— EXERCISE DETAILS —
When you find the line with "ATOM 50 O O" among the records below, reproduce it and each line after it exactly, ending with the line with "ATOM 87 C C".

◇ ◇ ◇ ◇ ◇ ◇ ◇

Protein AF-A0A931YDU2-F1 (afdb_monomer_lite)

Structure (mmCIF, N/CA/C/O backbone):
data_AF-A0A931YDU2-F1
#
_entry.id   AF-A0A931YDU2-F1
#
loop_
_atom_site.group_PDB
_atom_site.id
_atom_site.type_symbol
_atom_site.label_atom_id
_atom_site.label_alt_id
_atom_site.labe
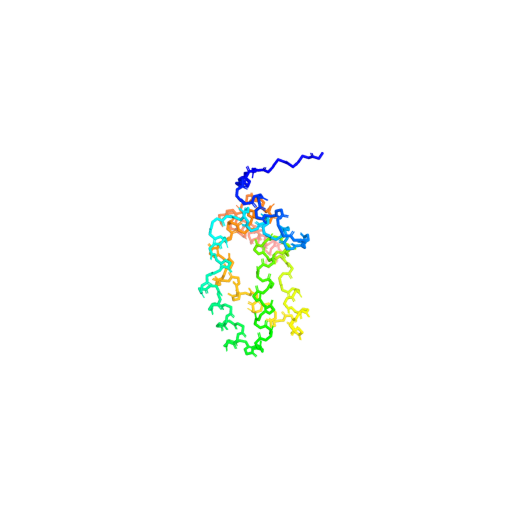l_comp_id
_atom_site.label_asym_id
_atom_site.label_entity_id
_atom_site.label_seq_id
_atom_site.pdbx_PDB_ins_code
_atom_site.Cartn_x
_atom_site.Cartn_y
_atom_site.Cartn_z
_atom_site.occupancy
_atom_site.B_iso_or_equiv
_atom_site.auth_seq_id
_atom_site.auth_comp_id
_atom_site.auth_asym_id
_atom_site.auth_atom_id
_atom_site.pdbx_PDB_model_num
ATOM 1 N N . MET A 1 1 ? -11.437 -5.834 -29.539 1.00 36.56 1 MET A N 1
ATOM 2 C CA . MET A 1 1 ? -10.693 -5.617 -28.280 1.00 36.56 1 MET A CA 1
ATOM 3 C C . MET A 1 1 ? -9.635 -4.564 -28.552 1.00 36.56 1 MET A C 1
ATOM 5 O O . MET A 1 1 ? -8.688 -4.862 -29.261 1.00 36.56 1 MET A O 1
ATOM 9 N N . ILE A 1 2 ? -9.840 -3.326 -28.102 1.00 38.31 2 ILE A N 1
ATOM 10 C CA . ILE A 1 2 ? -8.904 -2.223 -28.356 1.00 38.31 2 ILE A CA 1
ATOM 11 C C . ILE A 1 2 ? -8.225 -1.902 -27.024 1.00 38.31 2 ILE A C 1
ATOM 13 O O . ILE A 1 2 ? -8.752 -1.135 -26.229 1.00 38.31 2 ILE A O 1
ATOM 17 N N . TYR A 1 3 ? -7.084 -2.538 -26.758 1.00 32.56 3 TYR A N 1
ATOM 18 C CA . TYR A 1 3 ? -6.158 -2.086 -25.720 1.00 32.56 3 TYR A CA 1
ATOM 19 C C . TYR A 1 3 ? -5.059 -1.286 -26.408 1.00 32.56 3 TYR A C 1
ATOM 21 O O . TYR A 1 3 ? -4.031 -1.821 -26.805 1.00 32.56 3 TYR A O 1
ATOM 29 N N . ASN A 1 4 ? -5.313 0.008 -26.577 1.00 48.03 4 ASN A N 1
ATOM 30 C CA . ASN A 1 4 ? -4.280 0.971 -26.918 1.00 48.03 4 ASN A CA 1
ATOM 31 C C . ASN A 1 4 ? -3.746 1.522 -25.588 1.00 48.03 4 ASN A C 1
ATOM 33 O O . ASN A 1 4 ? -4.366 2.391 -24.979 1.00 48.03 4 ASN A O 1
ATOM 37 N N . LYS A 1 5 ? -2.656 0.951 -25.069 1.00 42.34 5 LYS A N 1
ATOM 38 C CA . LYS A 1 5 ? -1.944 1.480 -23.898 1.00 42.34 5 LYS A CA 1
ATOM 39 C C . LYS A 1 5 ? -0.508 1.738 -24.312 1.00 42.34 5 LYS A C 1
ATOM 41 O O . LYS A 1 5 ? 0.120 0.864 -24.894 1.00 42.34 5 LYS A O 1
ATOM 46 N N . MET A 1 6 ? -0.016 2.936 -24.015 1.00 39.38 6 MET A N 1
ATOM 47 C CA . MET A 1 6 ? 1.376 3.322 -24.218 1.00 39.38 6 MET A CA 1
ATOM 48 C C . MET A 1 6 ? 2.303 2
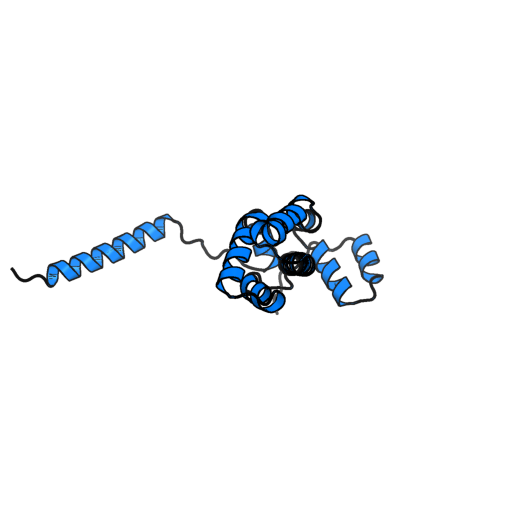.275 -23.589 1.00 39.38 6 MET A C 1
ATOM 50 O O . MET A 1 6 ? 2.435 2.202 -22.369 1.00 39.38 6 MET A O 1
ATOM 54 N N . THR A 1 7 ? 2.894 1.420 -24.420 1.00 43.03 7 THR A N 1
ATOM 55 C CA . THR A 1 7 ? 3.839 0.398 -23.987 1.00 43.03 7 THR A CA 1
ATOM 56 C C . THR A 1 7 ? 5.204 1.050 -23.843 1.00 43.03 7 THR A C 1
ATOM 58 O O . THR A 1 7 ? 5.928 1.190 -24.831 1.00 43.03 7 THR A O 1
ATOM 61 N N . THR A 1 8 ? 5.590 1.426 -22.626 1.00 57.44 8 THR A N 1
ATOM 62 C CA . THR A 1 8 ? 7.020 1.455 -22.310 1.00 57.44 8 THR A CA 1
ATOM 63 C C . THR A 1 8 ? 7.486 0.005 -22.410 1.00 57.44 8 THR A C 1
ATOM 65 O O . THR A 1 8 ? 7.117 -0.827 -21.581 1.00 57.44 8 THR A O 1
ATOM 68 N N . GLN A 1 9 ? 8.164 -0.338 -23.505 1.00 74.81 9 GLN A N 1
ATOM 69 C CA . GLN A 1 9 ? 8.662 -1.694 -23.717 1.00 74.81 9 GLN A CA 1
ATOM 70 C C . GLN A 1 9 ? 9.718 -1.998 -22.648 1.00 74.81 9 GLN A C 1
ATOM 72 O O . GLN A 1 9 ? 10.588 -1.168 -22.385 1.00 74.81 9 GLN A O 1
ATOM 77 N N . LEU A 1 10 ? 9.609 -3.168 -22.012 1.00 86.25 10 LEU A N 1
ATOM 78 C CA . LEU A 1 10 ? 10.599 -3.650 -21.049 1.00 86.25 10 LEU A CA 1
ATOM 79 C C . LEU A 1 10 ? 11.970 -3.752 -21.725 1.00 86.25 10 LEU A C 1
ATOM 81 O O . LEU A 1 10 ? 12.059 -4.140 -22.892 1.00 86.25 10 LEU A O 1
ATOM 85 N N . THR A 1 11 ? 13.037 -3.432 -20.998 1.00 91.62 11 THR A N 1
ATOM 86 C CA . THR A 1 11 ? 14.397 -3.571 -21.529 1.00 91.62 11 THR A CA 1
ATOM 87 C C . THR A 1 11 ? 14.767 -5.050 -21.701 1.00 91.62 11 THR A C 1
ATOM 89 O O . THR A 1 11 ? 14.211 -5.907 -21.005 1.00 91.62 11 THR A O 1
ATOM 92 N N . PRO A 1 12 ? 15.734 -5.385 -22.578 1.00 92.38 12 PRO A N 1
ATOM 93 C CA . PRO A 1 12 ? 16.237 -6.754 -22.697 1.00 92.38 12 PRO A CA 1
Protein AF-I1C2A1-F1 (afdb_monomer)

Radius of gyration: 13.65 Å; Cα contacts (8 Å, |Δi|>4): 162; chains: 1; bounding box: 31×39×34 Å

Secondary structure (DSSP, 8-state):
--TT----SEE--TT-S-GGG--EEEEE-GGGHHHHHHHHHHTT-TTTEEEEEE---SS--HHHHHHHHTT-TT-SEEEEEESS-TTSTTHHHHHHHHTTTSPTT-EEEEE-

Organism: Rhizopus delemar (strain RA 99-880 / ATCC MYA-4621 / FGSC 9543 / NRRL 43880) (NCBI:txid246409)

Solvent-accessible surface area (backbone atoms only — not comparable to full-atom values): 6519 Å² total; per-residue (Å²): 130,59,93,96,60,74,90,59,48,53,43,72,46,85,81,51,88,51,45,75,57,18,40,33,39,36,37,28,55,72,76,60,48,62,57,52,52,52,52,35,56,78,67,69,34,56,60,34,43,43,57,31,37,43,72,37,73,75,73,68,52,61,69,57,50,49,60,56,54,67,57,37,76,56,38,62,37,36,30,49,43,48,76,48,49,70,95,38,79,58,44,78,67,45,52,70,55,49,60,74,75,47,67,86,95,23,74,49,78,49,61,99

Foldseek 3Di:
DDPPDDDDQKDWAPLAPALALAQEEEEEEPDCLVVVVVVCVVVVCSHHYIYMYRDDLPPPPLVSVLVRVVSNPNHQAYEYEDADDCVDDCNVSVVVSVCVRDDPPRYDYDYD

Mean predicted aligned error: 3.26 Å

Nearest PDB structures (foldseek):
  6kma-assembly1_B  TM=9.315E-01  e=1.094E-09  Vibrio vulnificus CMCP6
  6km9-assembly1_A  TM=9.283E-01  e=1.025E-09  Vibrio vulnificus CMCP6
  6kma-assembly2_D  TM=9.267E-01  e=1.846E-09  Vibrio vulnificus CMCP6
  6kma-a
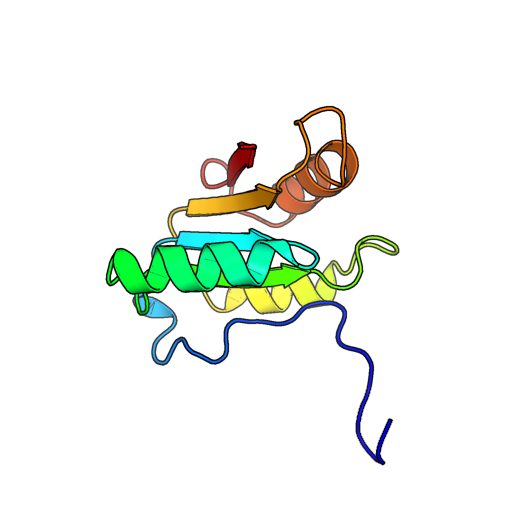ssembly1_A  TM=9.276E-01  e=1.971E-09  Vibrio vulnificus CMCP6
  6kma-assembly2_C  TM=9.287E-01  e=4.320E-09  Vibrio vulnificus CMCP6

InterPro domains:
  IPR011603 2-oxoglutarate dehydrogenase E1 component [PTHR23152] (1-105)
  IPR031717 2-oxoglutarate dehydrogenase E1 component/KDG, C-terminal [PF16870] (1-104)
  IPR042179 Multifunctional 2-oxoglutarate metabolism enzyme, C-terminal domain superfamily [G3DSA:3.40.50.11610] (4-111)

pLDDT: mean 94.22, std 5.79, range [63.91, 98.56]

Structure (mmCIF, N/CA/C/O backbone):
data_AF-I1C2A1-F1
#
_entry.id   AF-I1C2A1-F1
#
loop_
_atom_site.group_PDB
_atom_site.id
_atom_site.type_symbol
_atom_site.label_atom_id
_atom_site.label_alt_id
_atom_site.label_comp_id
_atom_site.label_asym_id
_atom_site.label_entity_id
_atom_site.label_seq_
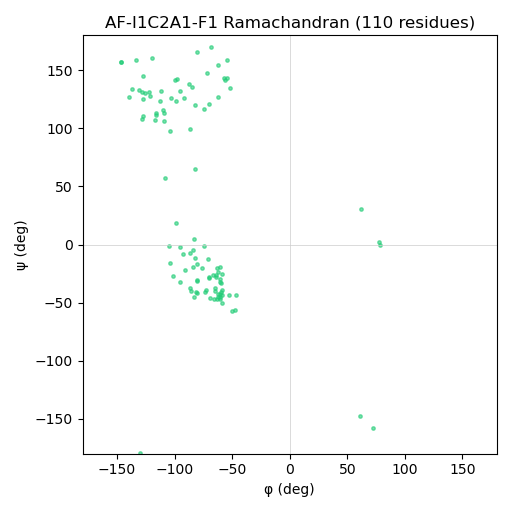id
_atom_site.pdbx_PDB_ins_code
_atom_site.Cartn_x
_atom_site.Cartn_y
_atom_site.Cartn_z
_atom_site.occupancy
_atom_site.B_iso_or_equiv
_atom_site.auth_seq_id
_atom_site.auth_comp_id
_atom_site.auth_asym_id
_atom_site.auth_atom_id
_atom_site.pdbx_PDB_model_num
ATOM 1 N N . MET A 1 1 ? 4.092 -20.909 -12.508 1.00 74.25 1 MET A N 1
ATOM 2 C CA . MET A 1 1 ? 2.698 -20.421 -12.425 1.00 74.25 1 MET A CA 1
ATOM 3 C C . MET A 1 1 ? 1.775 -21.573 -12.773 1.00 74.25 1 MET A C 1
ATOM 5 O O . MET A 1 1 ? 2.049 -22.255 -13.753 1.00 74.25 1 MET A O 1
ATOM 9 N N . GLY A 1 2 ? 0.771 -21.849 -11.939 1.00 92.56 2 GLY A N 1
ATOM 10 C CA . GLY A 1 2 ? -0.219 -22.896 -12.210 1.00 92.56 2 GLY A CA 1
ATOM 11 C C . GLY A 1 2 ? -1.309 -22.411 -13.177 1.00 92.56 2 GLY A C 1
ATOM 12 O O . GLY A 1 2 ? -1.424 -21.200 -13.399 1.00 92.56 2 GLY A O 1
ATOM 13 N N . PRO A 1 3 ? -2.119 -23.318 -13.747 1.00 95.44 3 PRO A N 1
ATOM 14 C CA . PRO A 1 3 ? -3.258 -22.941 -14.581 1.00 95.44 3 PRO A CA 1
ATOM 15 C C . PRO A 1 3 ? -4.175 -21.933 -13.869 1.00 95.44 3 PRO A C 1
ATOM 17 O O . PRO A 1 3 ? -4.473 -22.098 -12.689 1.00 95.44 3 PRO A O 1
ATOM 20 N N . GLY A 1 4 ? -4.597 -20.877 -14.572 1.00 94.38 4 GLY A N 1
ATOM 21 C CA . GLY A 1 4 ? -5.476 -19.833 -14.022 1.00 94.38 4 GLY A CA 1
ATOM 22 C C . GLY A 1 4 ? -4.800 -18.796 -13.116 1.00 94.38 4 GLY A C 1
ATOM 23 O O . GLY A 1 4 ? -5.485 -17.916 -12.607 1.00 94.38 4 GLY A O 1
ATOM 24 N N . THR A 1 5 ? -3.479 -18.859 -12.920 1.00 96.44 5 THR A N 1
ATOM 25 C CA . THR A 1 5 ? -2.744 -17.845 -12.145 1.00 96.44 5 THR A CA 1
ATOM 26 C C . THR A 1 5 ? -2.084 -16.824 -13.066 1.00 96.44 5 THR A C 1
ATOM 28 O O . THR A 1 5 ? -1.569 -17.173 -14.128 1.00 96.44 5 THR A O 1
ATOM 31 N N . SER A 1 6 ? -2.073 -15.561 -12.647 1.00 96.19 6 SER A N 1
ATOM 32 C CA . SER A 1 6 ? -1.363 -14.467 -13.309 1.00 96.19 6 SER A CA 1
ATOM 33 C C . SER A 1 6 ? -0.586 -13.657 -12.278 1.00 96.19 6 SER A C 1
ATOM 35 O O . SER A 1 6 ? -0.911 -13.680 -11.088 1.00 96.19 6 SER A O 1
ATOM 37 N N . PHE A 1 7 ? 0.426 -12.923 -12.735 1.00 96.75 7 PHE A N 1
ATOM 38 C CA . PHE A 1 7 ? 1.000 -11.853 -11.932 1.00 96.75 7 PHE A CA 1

◇ ◇ ◇ ◇ ◇ ◇ ◇

— TASK RESULT —
ATOM 50 O O . MET A 1 6 ? 2.435 2.202 -22.369 1.00 39.38 6 MET A O 1
ATOM 54 N N . THR A 1 7 ? 2.894 1.420 -24.420 1.00 43.03 7 THR A N 1
ATOM 55 C CA . THR A 1 7 ? 3.839 0.398 -23.987 1.00 43.03 7 THR A CA 1
ATOM 56 C C . THR A 1 7 ? 5.204 1.050 -23.843 1.00 43.03 7 THR A C 1
ATOM 58 O O . THR A 1 7 ? 5.928 1.190 -24.831 1.00 43.03 7 THR A O 1
ATOM 61 N N . THR A 1 8 ? 5.590 1.426 -22.626 1.00 57.44 8 THR A N 1
ATOM 62 C CA . THR A 1 8 ? 7.020 1.455 -22.310 1.00 57.44 8 THR A CA 1
ATOM 63 C C . THR A 1 8 ? 7.486 0.005 -22.410 1.00 57.44 8 THR A C 1
ATOM 65 O O . THR A 1 8 ? 7.117 -0.827 -21.581 1.00 57.44 8 THR A O 1
ATOM 68 N N . GLN A 1 9 ? 8.164 -0.338 -23.505 1.00 74.81 9 GLN A N 1
ATOM 69 C CA . GLN A 1 9 ? 8.662 -1.694 -23.717 1.00 74.81 9 GLN A CA 1
ATOM 70 C C . GLN A 1 9 ? 9.718 -1.998 -22.648 1.00 74.81 9 GLN A C 1
ATOM 72 O O . GLN A 1 9 ? 10.588 -1.168 -22.385 1.00 74.81 9 GLN A O 1
ATOM 77 N N . LEU A 1 10 ? 9.609 -3.168 -22.012 1.00 86.25 10 LEU A N 1
ATOM 78 C CA . LEU A 1 10 ? 10.599 -3.650 -21.049 1.00 86.25 10 LEU A CA 1
ATOM 79 C C . LEU A 1 10 ? 11.970 -3.752 -21.725 1.00 86.25 10 LEU A C 1
ATOM 81 O O . LEU A 1 10 ? 12.059 -4.140 -22.892 1.00 86.25 10 LEU A O 1
ATOM 85 N N . THR A 1 11 ? 13.037 -3.432 -20.998 1.00 91.62 11 THR A N 1
ATOM 86 C CA . THR A 1 11 ? 14.397 -3.571 -21.529 1.00 91.62 11 THR A CA 1
ATOM 87 C C . THR A 1 11 ? 14.767 -5.050 -21.701 1.00 91.62 11 THR A C 1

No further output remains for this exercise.